Francesc Tur

Personal information
- Full name: Francesc Tur Blanch
- Nationality: Spanish
- Born: 31 January 1977 (age 49) Barcelona, Spain

Sport
- Country: Spain
- Sport: Wheelchair tennis

= Francesc Tur =

Spanish wheelchair tennis player

Francesc Tur Blanch (born 31 January 1977) is a wheelchair tennis player from Spain. He has competed in the men's single and doubles events representing Spain at the 2004, 2008 and 2012 Summer Paralympics. His top international singles world ranking was 19th, a rank he held in August 2010.

== Personal ==
Tur was born on 31 January 1977 in Barcelona, and is a paraplegic. He is from the Catalan region of Spain.

== Wheelchair tennis ==
Tur is left handed, and started playing tennis when he was 22 years old.

Tur competed at the 2004 Summer Paralympics. He played doubles with Mira Christian where the pair lost to a Polish doubles pair in the round of 32. He beat Laurent Fischer of France in the round of 64 before losing to Martin Legner of Austria in the round of 32. He competed in the 2006 Sarreguemines Open 2006. In July 2006, he was ranked twenty-fourth in the world in doubles tennis, his best ever world ranking in this event. He competed in the 2006 Israel Open.
He competed in the 2006 Chile open. At the time, he was ranked 39th in the world. He competed in the Spanish national championships in 2006. He has also won the Wheelchair Tennis Lleida City Open after defeating Álvaro Illobre 6-0 and 6–1 in the final. At the time, he was ranked 50th internationally. He also won the doubles final playing with Illobre against the pair of Valera — Chamizo by 6-4 and 6–1.

Tur competed at the 2008 Summer Paralympics, losing to Japan players Shingo Kunieda and Satoshi Saida in the doubles event while playing with Illobre 6–1, 6–1. At the 2009 ITF 2 Series PTR/ROHO Championships, he lost to third seeded British player David Phillipson 6-1 and 6–1 in the semi-finals. In 2010, he was the top ranked Spanish male singles wheelchair tennis player. In August 2010, he had his best ever world ranking in singles tennis when he ranked nineteenth. In 2011, he won the Spanish national master's wheelchair tennis open. He won the event after defeating Daniel Caverzaschi 3–6, 6-3 and 10–4 at the Valencia Open. In June 2012, he played in an ATP event in Spain that included a wheelchair tennis exhibition.

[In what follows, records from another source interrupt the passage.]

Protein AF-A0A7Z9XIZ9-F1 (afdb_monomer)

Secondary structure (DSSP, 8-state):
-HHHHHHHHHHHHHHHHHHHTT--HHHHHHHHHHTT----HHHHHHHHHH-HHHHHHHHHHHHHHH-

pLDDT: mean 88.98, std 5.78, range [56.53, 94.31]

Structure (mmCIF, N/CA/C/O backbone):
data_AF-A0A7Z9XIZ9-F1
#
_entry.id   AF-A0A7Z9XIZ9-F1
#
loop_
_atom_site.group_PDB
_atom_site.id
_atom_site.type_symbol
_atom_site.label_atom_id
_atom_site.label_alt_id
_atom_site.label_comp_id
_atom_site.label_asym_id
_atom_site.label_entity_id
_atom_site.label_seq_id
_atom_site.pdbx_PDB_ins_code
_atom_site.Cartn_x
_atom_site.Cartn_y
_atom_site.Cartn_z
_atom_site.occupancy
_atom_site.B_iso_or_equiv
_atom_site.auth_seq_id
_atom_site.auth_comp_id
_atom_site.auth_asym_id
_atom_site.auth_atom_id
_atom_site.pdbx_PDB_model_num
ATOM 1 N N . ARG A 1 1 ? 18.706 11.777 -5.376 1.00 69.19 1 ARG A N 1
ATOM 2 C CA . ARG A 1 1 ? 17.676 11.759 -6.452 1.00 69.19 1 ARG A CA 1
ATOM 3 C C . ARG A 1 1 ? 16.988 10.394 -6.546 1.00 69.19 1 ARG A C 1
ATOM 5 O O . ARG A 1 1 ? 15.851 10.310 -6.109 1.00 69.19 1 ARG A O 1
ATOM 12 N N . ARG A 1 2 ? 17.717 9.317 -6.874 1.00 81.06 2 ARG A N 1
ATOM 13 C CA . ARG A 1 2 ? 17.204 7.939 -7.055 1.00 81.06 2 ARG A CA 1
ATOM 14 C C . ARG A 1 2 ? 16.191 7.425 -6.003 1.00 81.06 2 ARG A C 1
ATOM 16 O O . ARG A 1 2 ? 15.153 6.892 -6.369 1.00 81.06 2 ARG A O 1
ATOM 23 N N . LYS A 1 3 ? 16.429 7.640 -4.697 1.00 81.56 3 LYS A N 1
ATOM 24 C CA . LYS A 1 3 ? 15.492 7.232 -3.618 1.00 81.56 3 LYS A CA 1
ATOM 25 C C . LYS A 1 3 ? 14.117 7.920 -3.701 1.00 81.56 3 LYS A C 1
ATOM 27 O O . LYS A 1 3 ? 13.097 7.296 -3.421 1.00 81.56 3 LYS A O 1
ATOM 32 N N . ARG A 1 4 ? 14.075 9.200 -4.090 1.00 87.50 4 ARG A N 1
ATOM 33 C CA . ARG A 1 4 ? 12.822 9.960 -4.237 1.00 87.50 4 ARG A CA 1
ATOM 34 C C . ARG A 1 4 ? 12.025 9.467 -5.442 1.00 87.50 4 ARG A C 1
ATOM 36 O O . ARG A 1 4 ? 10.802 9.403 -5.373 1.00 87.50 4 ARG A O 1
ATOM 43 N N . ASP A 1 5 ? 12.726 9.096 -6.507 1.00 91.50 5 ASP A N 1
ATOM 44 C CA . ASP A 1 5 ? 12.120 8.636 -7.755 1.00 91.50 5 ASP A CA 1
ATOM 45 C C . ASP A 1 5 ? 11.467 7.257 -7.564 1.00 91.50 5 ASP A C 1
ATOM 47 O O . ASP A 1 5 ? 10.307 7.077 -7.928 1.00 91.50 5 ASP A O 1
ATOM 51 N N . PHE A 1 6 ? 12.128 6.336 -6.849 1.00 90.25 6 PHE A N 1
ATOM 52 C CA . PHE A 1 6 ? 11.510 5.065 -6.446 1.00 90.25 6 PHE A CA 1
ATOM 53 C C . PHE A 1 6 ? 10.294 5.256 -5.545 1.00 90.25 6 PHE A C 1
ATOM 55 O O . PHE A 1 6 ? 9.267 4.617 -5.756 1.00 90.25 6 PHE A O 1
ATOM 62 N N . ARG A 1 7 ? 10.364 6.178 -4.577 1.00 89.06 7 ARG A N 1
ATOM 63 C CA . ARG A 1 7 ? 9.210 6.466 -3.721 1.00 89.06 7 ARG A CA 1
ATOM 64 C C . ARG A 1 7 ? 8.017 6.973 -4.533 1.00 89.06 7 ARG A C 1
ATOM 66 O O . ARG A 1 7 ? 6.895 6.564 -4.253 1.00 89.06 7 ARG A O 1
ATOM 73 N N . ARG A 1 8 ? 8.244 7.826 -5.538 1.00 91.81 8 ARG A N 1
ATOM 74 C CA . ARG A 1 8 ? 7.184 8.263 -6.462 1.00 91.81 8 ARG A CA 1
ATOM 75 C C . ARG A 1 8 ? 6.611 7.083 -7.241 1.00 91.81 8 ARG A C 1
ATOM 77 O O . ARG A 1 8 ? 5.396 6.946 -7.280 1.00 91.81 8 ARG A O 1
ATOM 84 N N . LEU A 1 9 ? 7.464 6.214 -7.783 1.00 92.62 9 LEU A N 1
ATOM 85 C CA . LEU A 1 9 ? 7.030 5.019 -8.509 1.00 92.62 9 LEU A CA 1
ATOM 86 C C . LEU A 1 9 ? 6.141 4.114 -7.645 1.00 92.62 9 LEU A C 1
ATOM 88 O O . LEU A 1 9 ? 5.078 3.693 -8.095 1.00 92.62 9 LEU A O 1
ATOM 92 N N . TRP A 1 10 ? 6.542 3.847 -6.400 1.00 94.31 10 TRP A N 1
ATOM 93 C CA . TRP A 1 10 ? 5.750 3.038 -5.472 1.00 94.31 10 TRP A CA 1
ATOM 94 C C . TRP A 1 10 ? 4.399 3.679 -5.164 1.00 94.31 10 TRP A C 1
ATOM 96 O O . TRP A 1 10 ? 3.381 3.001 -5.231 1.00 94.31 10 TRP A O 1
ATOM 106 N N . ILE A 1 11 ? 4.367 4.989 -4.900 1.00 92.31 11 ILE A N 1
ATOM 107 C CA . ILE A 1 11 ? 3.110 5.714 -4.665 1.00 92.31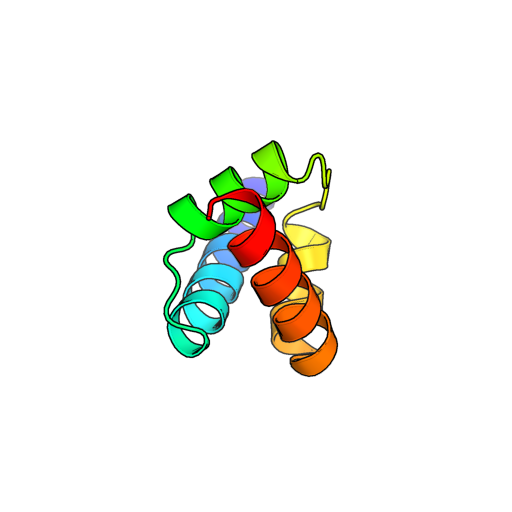 11 ILE A CA 1
ATOM 108 C C . ILE A 1 11 ? 2.192 5.618 -5.887 1.00 92.31 11 ILE A C 1
ATOM 110 O O . ILE A 1 11 ? 1.001 5.371 -5.723 1.00 92.31 11 ILE A O 1
ATOM 114 N N . THR A 1 12 ? 2.724 5.766 -7.103 1.00 93.62 12 THR A N 1
ATOM 115 C CA . THR A 1 12 ? 1.932 5.637 -8.335 1.00 93.62 12 THR A CA 1
ATOM 116 C C . THR A 1 12 ? 1.344 4.235 -8.488 1.00 93.62 12 THR A C 1
ATOM 118 O O . THR A 1 12 ? 0.157 4.116 -8.781 1.00 93.62 12 THR A O 1
ATOM 121 N N . ARG A 1 13 ? 2.135 3.183 -8.236 1.00 93.00 13 ARG A N 1
ATOM 122 C CA . ARG A 1 13 ? 1.667 1.785 -8.285 1.00 93.00 13 ARG A CA 1
ATOM 123 C C . ARG A 1 13 ? 0.559 1.521 -7.267 1.00 93.00 13 ARG A C 1
ATOM 125 O O . ARG A 1 13 ? -0.501 1.032 -7.640 1.00 93.00 13 ARG A O 1
ATOM 132 N N . ILE A 1 14 ? 0.769 1.924 -6.012 1.00 93.44 14 ILE A N 1
ATOM 133 C CA . ILE A 1 14 ? -0.228 1.751 -4.946 1.00 93.44 14 ILE A CA 1
ATOM 134 C C . ILE A 1 14 ? -1.499 2.540 -5.268 1.00 93.44 14 ILE A C 1
ATOM 136 O O . ILE A 1 14 ? -2.588 2.031 -5.060 1.00 93.44 14 ILE A O 1
ATOM 140 N N . ASN A 1 15 ? -1.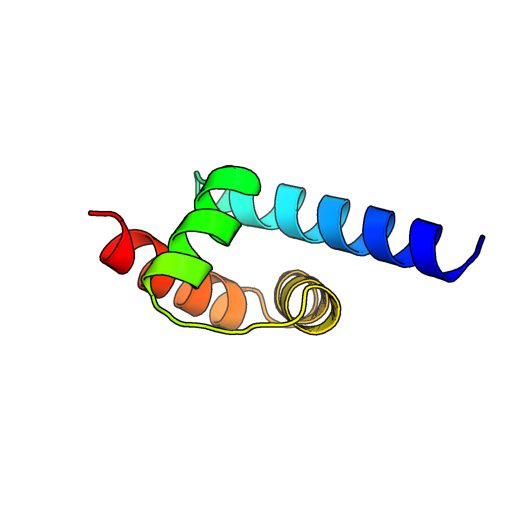389 3.764 -5.791 1.00 94.12 15 ASN A N 1
ATOM 141 C CA . ASN A 1 15 ? -2.553 4.575 -6.157 1.00 94.12 15 ASN A CA 1
ATOM 142 C C . ASN A 1 15 ? -3.365 3.941 -7.298 1.00 94.12 15 ASN A C 1
ATOM 144 O O . ASN A 1 15 ? -4.590 4.002 -7.279 1.00 94.12 15 ASN A O 1
ATOM 148 N N . ALA A 1 16 ? -2.708 3.321 -8.283 1.00 93.12 16 ALA A N 1
ATOM 149 C CA . ALA A 1 16 ? -3.404 2.601 -9.346 1.00 93.12 16 ALA A CA 1
ATOM 150 C C . ALA A 1 16 ? -4.164 1.385 -8.790 1.00 93.12 16 ALA A C 1
ATOM 152 O O . ALA A 1 16 ? -5.359 1.253 -9.046 1.00 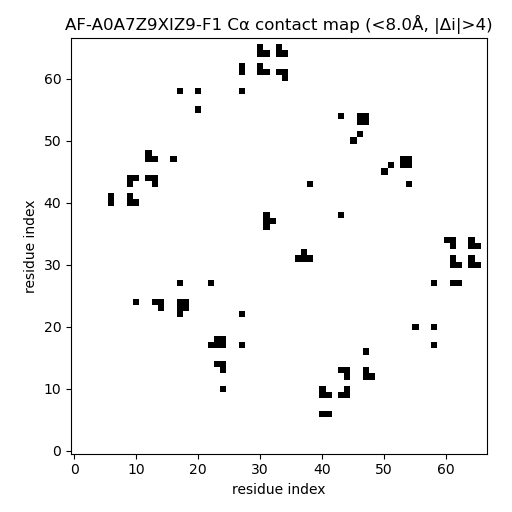93.12 16 ALA A O 1
ATOM 153 N N . ALA A 1 17 ? -3.504 0.560 -7.972 1.00 92.62 17 ALA A N 1
ATOM 154 C CA . ALA A 1 17 ? -4.122 -0.616 -7.366 1.00 92.62 17 ALA A CA 1
ATOM 155 C C . ALA A 1 17 ? -5.233 -0.243 -6.372 1.00 92.62 17 ALA A C 1
ATOM 157 O O . ALA A 1 17 ? -6.338 -0.764 -6.451 1.00 92.62 17 ALA A O 1
ATOM 158 N N . SER A 1 18 ? -5.010 0.735 -5.489 1.00 92.12 18 SER A N 1
ATOM 159 C CA . SER A 1 18 ? -6.020 1.153 -4.509 1.00 92.12 18 SER A CA 1
ATOM 160 C C . SER A 1 18 ? -7.302 1.642 -5.190 1.00 92.12 18 SER A C 1
ATOM 162 O O . SER A 1 18 ? -8.400 1.353 -4.714 1.00 92.12 18 SER A O 1
ATOM 164 N N . ARG A 1 19 ? -7.178 2.338 -6.332 1.00 90.25 19 ARG A N 1
ATOM 165 C CA . ARG A 1 19 ? -8.326 2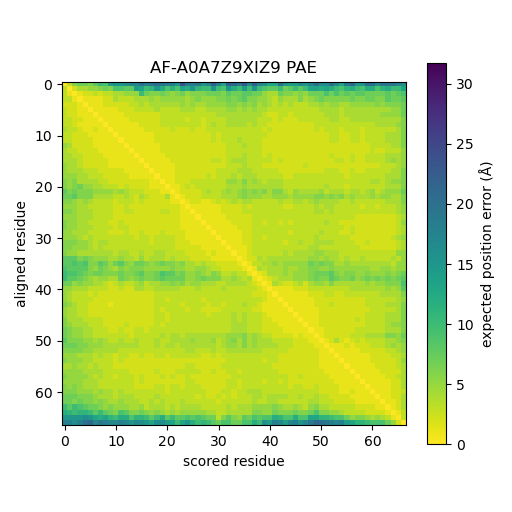.797 -7.127 1.00 90.25 19 ARG A CA 1
ATOM 166 C C . ARG A 1 19 ? -9.160 1.646 -7.679 1.00 90.25 19 ARG A C 1
ATOM 168 O O . ARG A 1 19 ? -10.376 1.791 -7.725 1.00 90.25 19 ARG A O 1
ATOM 175 N N . GLN A 1 20 ? -8.542 0.526 -8.053 1.00 89.88 20 GLN A N 1
ATOM 176 C CA . GLN A 1 20 ? -9.273 -0.661 -8.513 1.00 89.88 20 GLN A CA 1
ATOM 177 C C . GLN A 1 20 ? -10.160 -1.251 -7.406 1.00 89.88 20 GLN A C 1
ATOM 179 O O . GLN A 1 20 ? -11.241 -1.744 -7.696 1.00 89.88 20 GLN A O 1
ATOM 184 N N . HIS A 1 21 ? -9.766 -1.099 -6.138 1.00 88.06 21 HIS A N 1
ATOM 185 C CA . HIS A 1 21 ? -10.552 -1.529 -4.973 1.00 88.06 21 HIS A CA 1
ATOM 186 C C . HIS A 1 21 ? -11.449 -0.422 -4.382 1.00 88.06 21 HIS A C 1
ATOM 188 O O . HIS A 1 21 ? -11.937 -0.551 -3.252 1.00 88.06 21 HIS A O 1
ATOM 194 N N . GLY A 1 22 ? -11.651 0.681 -5.116 1.00 87.94 22 GLY A N 1
ATOM 195 C CA . GLY A 1 22 ? -12.521 1.792 -4.717 1.00 87.94 22 GLY A CA 1
ATOM 196 C C . GLY A 1 22 ? -11.944 2.721 -3.644 1.00 87.94 22 GLY A C 1
ATOM 197 O O . GLY A 1 22 ? -12.683 3.515 -3.066 1.00 87.94 22 GLY A O 1
ATOM 198 N N . MET A 1 23 ? -10.638 2.660 -3.363 1.00 88.88 23 MET A N 1
ATOM 199 C CA . MET A 1 23 ? -10.004 3.436 -2.294 1.00 88.88 23 MET A CA 1
ATOM 200 C C . MET A 1 23 ? -8.919 4.387 -2.820 1.00 88.88 23 MET A C 1
ATOM 202 O O . MET A 1 23 ? -8.121 4.073 -3.707 1.00 88.88 23 MET A O 1
ATOM 206 N N . LYS A 1 24 ? -8.839 5.590 -2.243 1.00 91.31 24 LYS A N 1
ATOM 207 C CA . LYS A 1 24 ? -7.739 6.527 -2.521 1.00 91.31 24 LYS A CA 1
ATOM 208 C C . LYS A 1 24 ? -6.502 6.139 -1.712 1.00 91.31 24 LYS A C 1
ATOM 210 O O . LYS A 1 24 ? -6.619 5.740 -0.558 1.00 91.31 24 LYS A O 1
ATOM 215 N N . TYR A 1 25 ? -5.312 6.360 -2.271 1.00 91.56 25 TYR A N 1
ATOM 216 C CA . TYR A 1 25 ? -4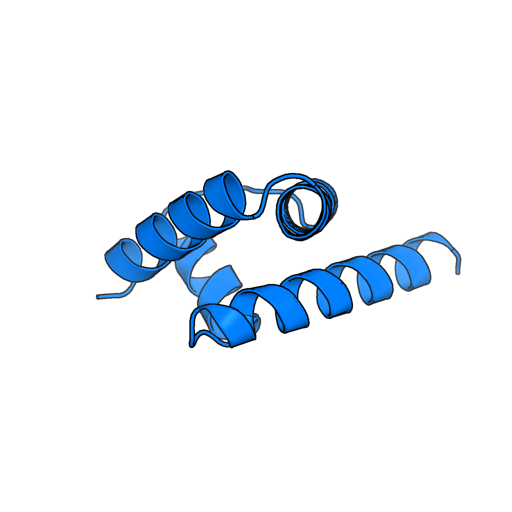.036 6.106 -1.586 1.00 91.56 25 TYR A CA 1
ATOM 217 C C . TYR A 1 25 ? -3.971 6.719 -0.176 1.00 91.56 25 TYR A C 1
ATOM 219 O O . TYR A 1 25 ? -3.537 6.061 0.761 1.00 91.56 25 TYR A O 1
ATOM 227 N N . SER A 1 26 ? -4.412 7.970 -0.003 1.00 89.81 26 SER A N 1
ATOM 228 C CA . SER A 1 26 ? -4.401 8.642 1.304 1.00 89.81 26 SER A CA 1
ATOM 229 C C . SER A 1 26 ? -5.269 7.921 2.333 1.00 89.81 26 SER A C 1
ATOM 231 O O . SER A 1 26 ? -4.837 7.746 3.467 1.00 89.81 26 SER A O 1
ATOM 233 N N . THR A 1 27 ? -6.453 7.468 1.918 1.00 90.75 27 THR A N 1
ATOM 234 C CA . THR A 1 27 ? -7.375 6.697 2.754 1.00 90.75 27 THR A CA 1
ATOM 235 C C . THR A 1 27 ? -6.773 5.343 3.106 1.00 90.75 27 THR A C 1
ATOM 237 O O . THR A 1 27 ? -6.778 4.990 4.273 1.00 90.75 27 THR A O 1
ATOM 240 N N . LEU A 1 28 ? -6.159 4.642 2.145 1.00 91.31 28 LEU A N 1
ATOM 241 C CA . LEU A 1 28 ? -5.491 3.360 2.398 1.00 91.31 28 LEU A CA 1
ATOM 242 C C . LEU A 1 28 ? -4.354 3.499 3.414 1.00 91.31 28 LEU A C 1
ATOM 244 O O . LEU A 1 28 ? -4.244 2.707 4.338 1.00 91.31 28 LEU A O 1
ATOM 248 N N . ILE A 1 29 ? -3.506 4.517 3.269 1.00 90.56 29 ILE A N 1
ATOM 249 C CA . ILE A 1 29 ? -2.388 4.735 4.195 1.00 90.56 29 ILE A CA 1
ATOM 250 C C . ILE A 1 29 ? -2.877 5.147 5.584 1.00 90.56 29 ILE A C 1
ATOM 252 O O . ILE A 1 29 ? -2.276 4.737 6.575 1.00 90.56 29 ILE A O 1
ATOM 256 N N . HIS A 1 30 ? -3.935 5.956 5.666 1.00 90.31 30 HIS A N 1
ATOM 257 C CA . HIS A 1 30 ? -4.558 6.281 6.945 1.00 90.31 30 HIS A CA 1
ATOM 258 C C . HIS A 1 30 ? -5.130 5.022 7.598 1.00 90.31 30 HIS A C 1
ATOM 260 O O . HIS A 1 30 ? -4.804 4.734 8.740 1.00 90.31 30 HIS A O 1
ATOM 266 N N . ALA A 1 31 ? -5.861 4.222 6.832 1.00 90.56 31 ALA A N 1
ATOM 267 C CA . ALA A 1 31 ? -6.469 2.986 7.280 1.00 90.56 31 ALA A CA 1
ATOM 268 C C . ALA A 1 31 ? -5.465 1.942 7.771 1.00 90.56 31 ALA A C 1
ATOM 270 O O . ALA A 1 31 ? -5.643 1.359 8.833 1.00 90.56 31 ALA A O 1
ATOM 271 N N . LEU A 1 32 ? -4.352 1.768 7.056 1.00 90.75 32 LEU A N 1
ATOM 272 C CA . LEU A 1 32 ? -3.256 0.909 7.505 1.00 90.75 32 LEU A CA 1
ATOM 273 C C . LEU A 1 32 ? -2.637 1.402 8.818 1.00 90.75 32 LEU A C 1
ATOM 275 O O . LEU A 1 32 ? -2.209 0.591 9.633 1.00 90.75 32 LEU A O 1
ATOM 279 N N . LYS A 1 33 ? -2.599 2.721 9.037 1.00 89.12 33 LYS A N 1
ATOM 280 C CA . LYS A 1 33 ? -2.108 3.302 10.287 1.00 89.12 33 LYS A CA 1
ATOM 281 C C . LYS A 1 33 ? -3.075 3.042 11.447 1.00 89.12 33 LYS A C 1
ATOM 283 O O . LYS A 1 33 ? -2.601 2.673 12.515 1.00 89.12 33 LYS A O 1
ATOM 288 N N . GLU A 1 34 ? -4.381 3.193 11.232 1.00 89.44 34 GLU A N 1
ATOM 289 C CA . GLU A 1 34 ? -5.413 2.881 12.239 1.00 89.44 34 GLU A CA 1
ATOM 290 C C . GLU A 1 34 ? -5.447 1.379 12.563 1.00 89.44 34 GLU A C 1
ATOM 292 O O . GLU A 1 34 ? -5.515 0.993 13.725 1.00 89.44 34 GLU A O 1
ATOM 297 N N . ALA A 1 35 ? -5.250 0.523 11.555 1.00 87.88 35 ALA A N 1
ATOM 298 C CA . ALA A 1 35 ? -5.077 -0.922 11.724 1.00 87.88 35 ALA A CA 1
ATOM 299 C C . ALA A 1 35 ? -3.758 -1.313 12.429 1.00 87.88 35 ALA A C 1
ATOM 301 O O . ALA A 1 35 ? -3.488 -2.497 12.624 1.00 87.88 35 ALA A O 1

At the 2012 Paralympic Games, Tur finished ninth in the doubles event and thirty-third in the singles event. He played doubles with Daniel Caverzaschi, defeating a Nigerean doubles team in the round of 32 before losing to a pair from Sweden. In September 2012, he was honored by the Alcobendas's townhall for his participation in the London Games.

He competed in wheelchair tennis at the 2020 Summer Paralympics.